A typeface to complement Trajan?

Koppa's picture

I've used Trajan to create a logo for a client. She wants business cards and she wants them now. I want to wrap this up tonight in an hour or less. Rather than battle with options, I ask you, friends, to suggest a few sure-fire complements to use for the supporting text on her business cards. Sans or roman, I couldn't care less. I just want to be done. Thank you in advance.

Koppa's picture

Thanks, Stephen. Great suggestions, but I don't think I have any of those in my limited library. Please keep them coming, and think "basic" or "common." Thanks.

Miss Tiffany's picture

Koppa, which foundries do you frequent? Does it have to mimick Trajan or can it be a sans or other?

Dan Gayle's picture

Palatino, being the most common
Stempel Schneidler, being less common, but still common?

Koppa's picture

> which foundries do you frequent?

Let me shed a little light here. None. I got a refurbished G4 about two years ago, my friend mIEKAL gave me a discful of fonts...helpful but far from professional...and I have no resources to shop for more. In the basement I have hundreds of pounds of lead type, mostly from the American Type Founders Co. All useless until I build or acquire a studio space for the press, currently in storage.

Mimick? I think no. I like Dan's Palatino suggestion, but we'll see what happens when I mix two romans...that's why I was thinking, "Should it be a sans?" Or is pitting "the new typography" against the most classic of the romans a bad idea? And then I got to thinking, "This is a good question for the Typophiles."

Comic Sans?

Eluard's picture

I'm probably too late with this but would have suggested Helvetica — as a perfectly good way of saying to hell with it! It wouldn't be hard to space it so that it has a faux elegance that would have rendered it acceptable to the client..

twardoch's picture

Take a look at Hypatia Sans Pro (Adobe) and at Shango Gothic (Castle Type).


Nick Shinn's picture

Going Hollywood?
Try this.

poms's picture

>think “basic” or “common.”

Koppa's picture

Thanks all. For now, I'm not going to post the finished product because it's too embarrassing. This is a perfect example of a client who knows what she wants and won't heed the advise of her designer/typographer. I did ultimately propose a Helvetica Light complement because it was the "classic" sans to accompany the "classic" roman. High contrast/low conflict. It looked pretty slick (even though the logo is awful). She didn't like it. I quickly showed her a few more "classic" sans, and she liked Gill Sans the best. I said, "Are you sure? The heavy vertical strokes and lighter horizontal strokes of Gill Sans make it sort of an almost-roman typeface, which is starting to create some conflict with the Trajan in your logo." Her response was as if she didn't hear a word I said. "I like the Gill Sans." Okay. Here's the bill...
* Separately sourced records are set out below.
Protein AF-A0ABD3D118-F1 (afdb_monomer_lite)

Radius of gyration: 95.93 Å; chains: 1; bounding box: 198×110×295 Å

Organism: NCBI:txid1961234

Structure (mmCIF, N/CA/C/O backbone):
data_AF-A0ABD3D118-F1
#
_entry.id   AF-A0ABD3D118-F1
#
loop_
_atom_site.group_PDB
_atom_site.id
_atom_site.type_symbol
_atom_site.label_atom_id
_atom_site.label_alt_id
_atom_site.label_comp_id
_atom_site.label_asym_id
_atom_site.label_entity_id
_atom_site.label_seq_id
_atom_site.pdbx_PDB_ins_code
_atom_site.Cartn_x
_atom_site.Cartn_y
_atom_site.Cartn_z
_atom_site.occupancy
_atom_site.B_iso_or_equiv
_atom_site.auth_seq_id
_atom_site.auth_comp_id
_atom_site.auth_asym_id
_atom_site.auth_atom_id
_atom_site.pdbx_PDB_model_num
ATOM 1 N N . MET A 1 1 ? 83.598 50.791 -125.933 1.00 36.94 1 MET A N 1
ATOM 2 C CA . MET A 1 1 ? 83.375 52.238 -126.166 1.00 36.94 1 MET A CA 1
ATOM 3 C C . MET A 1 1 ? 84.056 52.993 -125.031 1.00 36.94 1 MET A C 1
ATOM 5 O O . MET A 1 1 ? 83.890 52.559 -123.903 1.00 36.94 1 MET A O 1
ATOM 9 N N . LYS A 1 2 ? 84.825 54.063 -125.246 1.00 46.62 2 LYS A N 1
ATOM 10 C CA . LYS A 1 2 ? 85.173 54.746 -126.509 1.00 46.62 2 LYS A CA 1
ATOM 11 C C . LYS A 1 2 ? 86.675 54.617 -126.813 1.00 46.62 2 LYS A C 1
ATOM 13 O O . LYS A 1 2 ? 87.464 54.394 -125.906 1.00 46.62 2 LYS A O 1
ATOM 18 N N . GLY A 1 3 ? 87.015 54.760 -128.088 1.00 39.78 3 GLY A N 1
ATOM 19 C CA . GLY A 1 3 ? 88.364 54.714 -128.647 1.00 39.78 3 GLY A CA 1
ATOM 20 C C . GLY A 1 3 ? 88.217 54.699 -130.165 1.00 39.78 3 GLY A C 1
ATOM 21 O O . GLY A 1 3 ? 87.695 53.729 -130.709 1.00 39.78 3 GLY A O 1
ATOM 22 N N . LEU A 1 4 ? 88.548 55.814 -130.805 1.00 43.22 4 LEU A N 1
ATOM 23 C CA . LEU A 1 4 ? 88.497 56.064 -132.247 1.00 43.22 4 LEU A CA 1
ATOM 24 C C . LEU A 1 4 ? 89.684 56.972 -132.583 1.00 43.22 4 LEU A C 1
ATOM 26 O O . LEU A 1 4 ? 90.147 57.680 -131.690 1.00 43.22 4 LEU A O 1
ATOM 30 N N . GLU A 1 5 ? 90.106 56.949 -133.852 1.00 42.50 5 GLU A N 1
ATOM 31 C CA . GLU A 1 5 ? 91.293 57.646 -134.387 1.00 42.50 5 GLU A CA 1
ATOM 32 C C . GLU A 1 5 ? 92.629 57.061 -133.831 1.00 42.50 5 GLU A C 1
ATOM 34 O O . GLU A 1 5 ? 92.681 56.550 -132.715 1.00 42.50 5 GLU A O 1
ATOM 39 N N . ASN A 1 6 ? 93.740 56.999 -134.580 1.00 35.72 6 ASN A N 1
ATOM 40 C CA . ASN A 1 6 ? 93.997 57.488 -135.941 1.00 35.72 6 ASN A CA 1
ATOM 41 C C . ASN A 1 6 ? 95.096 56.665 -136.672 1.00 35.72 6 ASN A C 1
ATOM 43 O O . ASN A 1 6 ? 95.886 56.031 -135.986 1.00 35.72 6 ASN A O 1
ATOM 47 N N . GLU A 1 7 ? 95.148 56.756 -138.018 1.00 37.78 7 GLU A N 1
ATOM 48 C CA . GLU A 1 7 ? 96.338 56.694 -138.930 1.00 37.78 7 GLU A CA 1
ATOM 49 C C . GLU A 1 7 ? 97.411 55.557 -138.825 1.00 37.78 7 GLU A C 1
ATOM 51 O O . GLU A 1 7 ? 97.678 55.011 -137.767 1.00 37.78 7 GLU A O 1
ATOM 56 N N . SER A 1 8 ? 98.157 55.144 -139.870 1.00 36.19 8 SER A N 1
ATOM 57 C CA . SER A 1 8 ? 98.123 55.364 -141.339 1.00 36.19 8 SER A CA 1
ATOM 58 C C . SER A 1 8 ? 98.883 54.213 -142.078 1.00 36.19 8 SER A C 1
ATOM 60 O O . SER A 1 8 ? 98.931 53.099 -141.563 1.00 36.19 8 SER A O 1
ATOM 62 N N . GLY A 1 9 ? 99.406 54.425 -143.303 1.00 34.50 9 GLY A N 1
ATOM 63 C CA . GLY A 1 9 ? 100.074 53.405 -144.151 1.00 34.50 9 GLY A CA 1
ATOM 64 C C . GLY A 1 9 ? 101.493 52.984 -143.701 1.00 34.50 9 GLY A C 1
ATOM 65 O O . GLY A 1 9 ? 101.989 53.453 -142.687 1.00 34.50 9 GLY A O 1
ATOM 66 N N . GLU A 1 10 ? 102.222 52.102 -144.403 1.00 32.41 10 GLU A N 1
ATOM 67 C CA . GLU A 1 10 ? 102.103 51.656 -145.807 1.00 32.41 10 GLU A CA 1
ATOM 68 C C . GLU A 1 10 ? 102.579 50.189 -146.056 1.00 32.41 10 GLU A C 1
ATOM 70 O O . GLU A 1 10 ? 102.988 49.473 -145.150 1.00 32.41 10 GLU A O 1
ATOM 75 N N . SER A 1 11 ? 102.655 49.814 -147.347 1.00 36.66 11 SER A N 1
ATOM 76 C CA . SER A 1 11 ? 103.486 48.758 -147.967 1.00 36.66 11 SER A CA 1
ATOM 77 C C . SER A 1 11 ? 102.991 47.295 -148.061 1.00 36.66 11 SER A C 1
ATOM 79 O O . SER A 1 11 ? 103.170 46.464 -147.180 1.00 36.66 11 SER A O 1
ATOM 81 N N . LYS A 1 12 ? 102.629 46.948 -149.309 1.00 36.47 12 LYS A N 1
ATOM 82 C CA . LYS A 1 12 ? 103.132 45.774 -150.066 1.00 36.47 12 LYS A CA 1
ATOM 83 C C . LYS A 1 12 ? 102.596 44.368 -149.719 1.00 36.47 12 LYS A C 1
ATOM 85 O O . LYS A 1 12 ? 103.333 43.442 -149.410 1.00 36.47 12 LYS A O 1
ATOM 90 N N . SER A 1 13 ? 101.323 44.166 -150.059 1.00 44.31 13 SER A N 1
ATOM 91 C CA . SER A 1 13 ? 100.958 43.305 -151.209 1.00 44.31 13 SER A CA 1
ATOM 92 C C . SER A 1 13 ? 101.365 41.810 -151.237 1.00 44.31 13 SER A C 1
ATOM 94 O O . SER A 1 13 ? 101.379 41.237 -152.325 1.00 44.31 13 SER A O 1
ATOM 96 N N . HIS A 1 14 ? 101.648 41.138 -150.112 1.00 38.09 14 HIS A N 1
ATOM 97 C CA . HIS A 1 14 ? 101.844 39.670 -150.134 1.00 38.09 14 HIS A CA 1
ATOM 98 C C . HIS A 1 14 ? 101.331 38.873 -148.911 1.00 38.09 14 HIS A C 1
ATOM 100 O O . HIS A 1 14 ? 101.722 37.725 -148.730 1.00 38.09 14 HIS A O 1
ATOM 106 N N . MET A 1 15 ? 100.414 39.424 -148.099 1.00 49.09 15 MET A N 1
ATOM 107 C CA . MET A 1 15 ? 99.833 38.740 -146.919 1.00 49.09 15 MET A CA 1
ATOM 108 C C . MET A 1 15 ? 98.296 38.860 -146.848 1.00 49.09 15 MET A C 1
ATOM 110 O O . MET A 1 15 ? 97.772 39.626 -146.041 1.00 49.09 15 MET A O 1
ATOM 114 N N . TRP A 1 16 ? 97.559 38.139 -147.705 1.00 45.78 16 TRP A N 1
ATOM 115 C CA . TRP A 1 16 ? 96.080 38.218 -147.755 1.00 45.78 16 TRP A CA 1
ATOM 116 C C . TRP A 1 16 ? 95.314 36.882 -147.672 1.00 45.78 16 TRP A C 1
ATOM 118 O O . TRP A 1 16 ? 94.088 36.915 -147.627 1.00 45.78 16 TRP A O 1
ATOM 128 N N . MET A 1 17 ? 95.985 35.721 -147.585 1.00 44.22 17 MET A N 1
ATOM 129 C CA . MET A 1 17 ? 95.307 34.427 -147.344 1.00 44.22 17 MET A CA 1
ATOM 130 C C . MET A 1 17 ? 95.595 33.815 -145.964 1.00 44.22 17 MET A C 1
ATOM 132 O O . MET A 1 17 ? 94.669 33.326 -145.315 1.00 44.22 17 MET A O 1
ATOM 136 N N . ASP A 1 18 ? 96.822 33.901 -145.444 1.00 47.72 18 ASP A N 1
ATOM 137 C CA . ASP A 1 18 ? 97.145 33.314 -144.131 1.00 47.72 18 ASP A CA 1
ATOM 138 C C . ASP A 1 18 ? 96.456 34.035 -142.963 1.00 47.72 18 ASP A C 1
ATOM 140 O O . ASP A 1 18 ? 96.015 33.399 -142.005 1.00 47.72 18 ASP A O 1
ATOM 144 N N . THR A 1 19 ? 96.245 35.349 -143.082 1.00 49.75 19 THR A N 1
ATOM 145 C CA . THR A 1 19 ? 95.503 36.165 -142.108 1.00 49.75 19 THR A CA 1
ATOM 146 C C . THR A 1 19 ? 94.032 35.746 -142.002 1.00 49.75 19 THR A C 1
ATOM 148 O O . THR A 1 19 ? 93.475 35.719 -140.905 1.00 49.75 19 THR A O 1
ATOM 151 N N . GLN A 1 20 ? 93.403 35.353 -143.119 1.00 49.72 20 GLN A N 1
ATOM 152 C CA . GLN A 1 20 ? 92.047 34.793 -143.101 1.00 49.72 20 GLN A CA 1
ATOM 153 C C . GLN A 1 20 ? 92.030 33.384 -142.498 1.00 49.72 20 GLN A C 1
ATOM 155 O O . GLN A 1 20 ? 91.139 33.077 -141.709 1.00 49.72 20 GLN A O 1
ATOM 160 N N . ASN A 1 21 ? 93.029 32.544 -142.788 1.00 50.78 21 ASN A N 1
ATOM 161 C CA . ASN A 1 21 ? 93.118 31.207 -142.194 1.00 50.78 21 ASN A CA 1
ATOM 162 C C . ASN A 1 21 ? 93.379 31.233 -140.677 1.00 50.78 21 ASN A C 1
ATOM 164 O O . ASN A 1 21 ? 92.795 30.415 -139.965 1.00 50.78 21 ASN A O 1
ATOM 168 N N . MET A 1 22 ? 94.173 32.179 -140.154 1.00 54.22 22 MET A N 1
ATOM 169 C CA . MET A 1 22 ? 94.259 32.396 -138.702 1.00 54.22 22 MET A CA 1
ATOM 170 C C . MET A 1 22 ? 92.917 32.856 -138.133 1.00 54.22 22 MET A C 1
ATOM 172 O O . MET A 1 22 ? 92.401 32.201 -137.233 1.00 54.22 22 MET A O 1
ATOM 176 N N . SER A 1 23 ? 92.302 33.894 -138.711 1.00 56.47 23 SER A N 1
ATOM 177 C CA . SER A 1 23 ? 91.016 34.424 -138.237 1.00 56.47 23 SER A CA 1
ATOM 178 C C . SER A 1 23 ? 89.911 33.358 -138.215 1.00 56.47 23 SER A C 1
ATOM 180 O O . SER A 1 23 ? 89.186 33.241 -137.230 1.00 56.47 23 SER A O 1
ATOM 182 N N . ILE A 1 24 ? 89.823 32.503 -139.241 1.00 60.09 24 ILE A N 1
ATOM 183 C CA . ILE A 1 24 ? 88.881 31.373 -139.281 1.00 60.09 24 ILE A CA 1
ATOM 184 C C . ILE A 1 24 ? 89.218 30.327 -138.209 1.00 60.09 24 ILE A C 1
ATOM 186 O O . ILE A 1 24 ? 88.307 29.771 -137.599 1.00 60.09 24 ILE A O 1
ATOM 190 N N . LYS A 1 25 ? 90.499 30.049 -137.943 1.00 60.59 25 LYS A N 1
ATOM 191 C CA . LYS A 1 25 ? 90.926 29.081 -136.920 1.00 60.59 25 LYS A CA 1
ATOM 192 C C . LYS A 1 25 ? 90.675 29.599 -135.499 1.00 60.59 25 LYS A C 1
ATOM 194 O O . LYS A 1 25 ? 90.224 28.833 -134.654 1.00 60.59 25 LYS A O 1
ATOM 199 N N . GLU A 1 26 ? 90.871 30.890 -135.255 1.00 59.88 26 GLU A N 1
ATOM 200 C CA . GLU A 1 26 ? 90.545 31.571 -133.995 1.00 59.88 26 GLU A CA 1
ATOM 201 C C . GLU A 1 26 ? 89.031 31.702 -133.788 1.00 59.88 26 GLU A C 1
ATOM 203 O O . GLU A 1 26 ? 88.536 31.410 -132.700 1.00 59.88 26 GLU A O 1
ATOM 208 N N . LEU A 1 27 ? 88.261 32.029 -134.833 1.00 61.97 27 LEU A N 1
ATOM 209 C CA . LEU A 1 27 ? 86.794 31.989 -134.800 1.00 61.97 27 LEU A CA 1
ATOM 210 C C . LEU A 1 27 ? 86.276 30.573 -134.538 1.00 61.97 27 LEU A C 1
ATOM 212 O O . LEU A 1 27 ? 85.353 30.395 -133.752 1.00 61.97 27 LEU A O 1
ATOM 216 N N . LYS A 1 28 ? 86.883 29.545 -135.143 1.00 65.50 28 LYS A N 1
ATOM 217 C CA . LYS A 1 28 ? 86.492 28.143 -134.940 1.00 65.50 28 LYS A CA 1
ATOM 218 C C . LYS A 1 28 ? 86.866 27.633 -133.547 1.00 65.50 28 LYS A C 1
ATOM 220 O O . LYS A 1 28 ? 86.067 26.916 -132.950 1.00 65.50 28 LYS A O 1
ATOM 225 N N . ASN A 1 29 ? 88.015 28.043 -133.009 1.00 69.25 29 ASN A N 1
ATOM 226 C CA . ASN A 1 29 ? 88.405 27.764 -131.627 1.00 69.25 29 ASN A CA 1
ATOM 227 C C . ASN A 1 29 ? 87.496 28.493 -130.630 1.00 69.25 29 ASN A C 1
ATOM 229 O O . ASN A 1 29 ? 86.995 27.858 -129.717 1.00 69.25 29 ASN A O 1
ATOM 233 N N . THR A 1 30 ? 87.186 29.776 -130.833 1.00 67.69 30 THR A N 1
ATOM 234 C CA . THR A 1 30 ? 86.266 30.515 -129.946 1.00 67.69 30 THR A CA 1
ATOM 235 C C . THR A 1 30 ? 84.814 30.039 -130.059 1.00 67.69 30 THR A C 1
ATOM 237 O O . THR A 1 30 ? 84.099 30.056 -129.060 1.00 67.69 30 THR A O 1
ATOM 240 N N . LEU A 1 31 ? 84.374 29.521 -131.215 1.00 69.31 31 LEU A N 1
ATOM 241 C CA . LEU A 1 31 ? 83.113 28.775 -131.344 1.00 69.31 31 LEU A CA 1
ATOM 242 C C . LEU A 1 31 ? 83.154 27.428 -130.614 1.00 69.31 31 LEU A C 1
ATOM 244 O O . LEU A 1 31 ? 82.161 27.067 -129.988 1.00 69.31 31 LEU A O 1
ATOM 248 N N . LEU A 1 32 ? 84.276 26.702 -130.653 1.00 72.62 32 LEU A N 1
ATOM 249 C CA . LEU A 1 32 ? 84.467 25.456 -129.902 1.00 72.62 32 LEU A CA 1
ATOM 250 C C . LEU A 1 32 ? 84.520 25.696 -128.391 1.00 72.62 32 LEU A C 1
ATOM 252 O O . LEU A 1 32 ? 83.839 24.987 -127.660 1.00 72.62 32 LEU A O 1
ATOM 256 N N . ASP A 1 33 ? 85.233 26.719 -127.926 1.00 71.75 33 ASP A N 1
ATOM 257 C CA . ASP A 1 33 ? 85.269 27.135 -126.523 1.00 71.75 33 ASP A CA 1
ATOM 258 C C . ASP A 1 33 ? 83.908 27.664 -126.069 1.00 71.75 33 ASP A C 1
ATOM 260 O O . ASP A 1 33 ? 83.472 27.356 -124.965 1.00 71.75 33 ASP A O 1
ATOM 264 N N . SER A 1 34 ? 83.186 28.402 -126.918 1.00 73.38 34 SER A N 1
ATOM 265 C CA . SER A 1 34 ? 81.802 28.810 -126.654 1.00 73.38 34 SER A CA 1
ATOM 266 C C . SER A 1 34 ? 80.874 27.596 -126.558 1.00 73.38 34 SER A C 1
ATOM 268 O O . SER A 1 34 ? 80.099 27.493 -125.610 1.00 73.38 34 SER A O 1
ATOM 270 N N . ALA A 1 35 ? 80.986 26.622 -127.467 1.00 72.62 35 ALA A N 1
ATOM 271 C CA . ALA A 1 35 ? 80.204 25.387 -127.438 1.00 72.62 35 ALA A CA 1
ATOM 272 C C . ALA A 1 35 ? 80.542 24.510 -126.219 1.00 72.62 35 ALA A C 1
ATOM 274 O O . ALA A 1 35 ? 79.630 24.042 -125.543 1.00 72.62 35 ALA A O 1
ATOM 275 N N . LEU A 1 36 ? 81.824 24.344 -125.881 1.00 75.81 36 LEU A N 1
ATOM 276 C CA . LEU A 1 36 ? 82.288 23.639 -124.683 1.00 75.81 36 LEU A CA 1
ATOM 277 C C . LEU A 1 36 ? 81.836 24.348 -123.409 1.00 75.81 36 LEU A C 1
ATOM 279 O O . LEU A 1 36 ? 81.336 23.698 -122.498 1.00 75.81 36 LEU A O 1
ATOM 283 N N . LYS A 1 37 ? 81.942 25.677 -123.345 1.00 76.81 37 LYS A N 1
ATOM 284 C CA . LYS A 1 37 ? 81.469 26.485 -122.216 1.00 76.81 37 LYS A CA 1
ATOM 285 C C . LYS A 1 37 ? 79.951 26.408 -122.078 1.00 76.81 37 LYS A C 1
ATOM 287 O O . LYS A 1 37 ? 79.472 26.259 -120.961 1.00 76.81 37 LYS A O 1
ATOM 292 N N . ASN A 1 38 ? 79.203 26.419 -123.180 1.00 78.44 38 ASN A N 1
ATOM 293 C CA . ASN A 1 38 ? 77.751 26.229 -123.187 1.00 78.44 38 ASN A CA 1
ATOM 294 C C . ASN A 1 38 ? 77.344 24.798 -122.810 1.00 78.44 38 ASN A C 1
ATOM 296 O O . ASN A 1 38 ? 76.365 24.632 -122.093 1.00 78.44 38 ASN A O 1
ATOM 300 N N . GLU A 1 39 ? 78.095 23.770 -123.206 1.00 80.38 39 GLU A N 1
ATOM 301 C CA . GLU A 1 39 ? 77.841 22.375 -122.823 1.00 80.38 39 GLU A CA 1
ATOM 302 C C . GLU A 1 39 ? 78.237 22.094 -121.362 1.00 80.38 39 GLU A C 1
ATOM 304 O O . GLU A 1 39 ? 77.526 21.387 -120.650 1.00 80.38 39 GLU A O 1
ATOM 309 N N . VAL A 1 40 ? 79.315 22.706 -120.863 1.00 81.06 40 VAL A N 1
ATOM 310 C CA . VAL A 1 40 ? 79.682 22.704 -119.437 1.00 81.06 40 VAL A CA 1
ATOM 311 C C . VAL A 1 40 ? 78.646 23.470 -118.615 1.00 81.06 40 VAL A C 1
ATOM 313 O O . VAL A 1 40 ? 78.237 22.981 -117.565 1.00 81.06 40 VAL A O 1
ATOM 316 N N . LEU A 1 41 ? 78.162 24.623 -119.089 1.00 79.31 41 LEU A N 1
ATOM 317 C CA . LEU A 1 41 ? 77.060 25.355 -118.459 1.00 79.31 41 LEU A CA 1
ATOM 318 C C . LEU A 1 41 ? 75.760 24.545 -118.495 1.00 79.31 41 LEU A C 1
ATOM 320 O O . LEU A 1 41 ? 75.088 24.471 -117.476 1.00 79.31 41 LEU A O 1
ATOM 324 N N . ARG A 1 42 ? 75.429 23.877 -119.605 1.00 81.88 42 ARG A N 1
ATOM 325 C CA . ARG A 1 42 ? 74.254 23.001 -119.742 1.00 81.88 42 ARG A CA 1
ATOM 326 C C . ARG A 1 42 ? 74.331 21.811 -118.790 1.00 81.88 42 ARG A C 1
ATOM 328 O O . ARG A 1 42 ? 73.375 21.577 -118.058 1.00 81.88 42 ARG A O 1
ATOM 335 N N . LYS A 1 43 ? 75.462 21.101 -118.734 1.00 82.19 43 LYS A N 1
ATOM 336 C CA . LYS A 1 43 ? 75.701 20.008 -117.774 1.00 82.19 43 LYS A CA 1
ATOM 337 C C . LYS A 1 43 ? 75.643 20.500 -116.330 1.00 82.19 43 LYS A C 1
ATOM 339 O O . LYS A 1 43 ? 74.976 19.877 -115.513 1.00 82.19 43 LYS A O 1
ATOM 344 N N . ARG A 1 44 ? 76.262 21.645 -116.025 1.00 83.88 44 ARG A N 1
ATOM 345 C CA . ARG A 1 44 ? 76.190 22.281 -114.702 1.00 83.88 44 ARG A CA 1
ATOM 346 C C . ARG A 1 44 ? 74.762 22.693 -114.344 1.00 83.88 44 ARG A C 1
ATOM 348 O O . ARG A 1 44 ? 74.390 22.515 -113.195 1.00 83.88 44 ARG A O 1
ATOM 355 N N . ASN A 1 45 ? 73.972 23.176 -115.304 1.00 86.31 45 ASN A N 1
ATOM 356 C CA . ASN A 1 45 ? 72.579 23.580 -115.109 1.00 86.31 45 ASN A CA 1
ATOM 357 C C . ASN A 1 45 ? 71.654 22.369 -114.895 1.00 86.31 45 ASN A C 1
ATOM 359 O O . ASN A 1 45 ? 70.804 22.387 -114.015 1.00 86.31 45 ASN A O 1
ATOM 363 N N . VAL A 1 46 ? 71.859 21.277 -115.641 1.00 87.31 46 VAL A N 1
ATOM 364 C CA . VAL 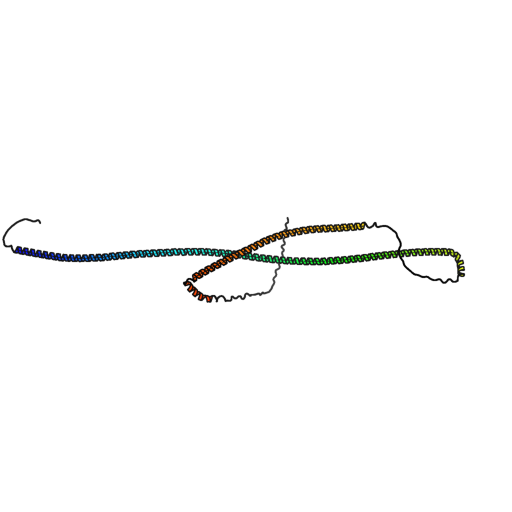A 1 46 ? 71.175 19.991 -115.403 1.00 87.31 46 VAL A CA 1
ATOM 365 C C . VAL A 1 46 ? 71.529 19.435 -114.021 1.00 87.31 46 VAL A C 1
ATOM 367 O O . VAL A 1 46 ? 70.645 18.987 -113.300 1.00 87.31 46 VAL A O 1
ATOM 370 N N . GLU A 1 47 ? 72.796 19.516 -113.616 1.00 88.94 47 GLU A N 1
ATOM 371 C CA . GLU A 1 47 ? 73.258 19.070 -112.298 1.00 88.94 47 GLU A CA 1
ATOM 372 C C . GLU A 1 47 ? 72.742 19.960 -111.151 1.00 88.94 47 GLU A C 1
ATOM 374 O O . GLU A 1 47 ? 72.369 19.444 -110.097 1.00 88.94 47 GLU A O 1
ATOM 379 N N . THR A 1 48 ? 72.647 21.284 -111.336 1.00 89.19 48 THR A N 1
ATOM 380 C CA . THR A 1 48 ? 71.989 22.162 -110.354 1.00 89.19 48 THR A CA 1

(I feel like I've been busted for over-analyzing an entry...I just edited this comment because I had omitted a word in the original post (which changed the meaning of the sentence slightly). In doing so, the comment was moved to the bottom of the list, thus screwing up the flow of the dialogue. This particular comment originally posted just below the Optima suggestion.)

Florian Hardwig's picture

I quickly showed her a few more “classic” sans

Don’t ever show options you yourself are not committed to … the client always will pick that one! :°p

“I like the Gill Sans.” Okay. Here’s the bill...

I hope the bill wasn’t sans. ;°)

Koppa's picture

> Don't ever show options...

She happened to be at our house for a knit-wits club while I was working on it. She asked about the progress, and was watching over my shoulder as I explored her options in real time. Believe me, this was the fastest way to get the job done, and that was my main objective!

fontplayer's picture

Univers Ultra Condensed...(just joking)

Dan Gayle's picture

“Are you sure? The heavy vertical strokes and lighter horizontal strokes of Gill Sans make it sort of an almost-roman typeface, which is starting to create some conflict with the Trajan in your logo.”

I'm confused by this. Wouldn't Gill make the perfect match for Trajan? It's obviously influenced by Gill's familiarity with the Roman lapidary forms. Use the light weight light you were talking about for Helvetica, or for contrast, one of the darker weights that doesn't verge into goofiness.

OR, since the italic doesn't have that much of a slant to it, you could dare to try it. OR, since we're on the subject, it could have been a chance to use the Joanna italic.

Options abound, so always look on the bright side of life!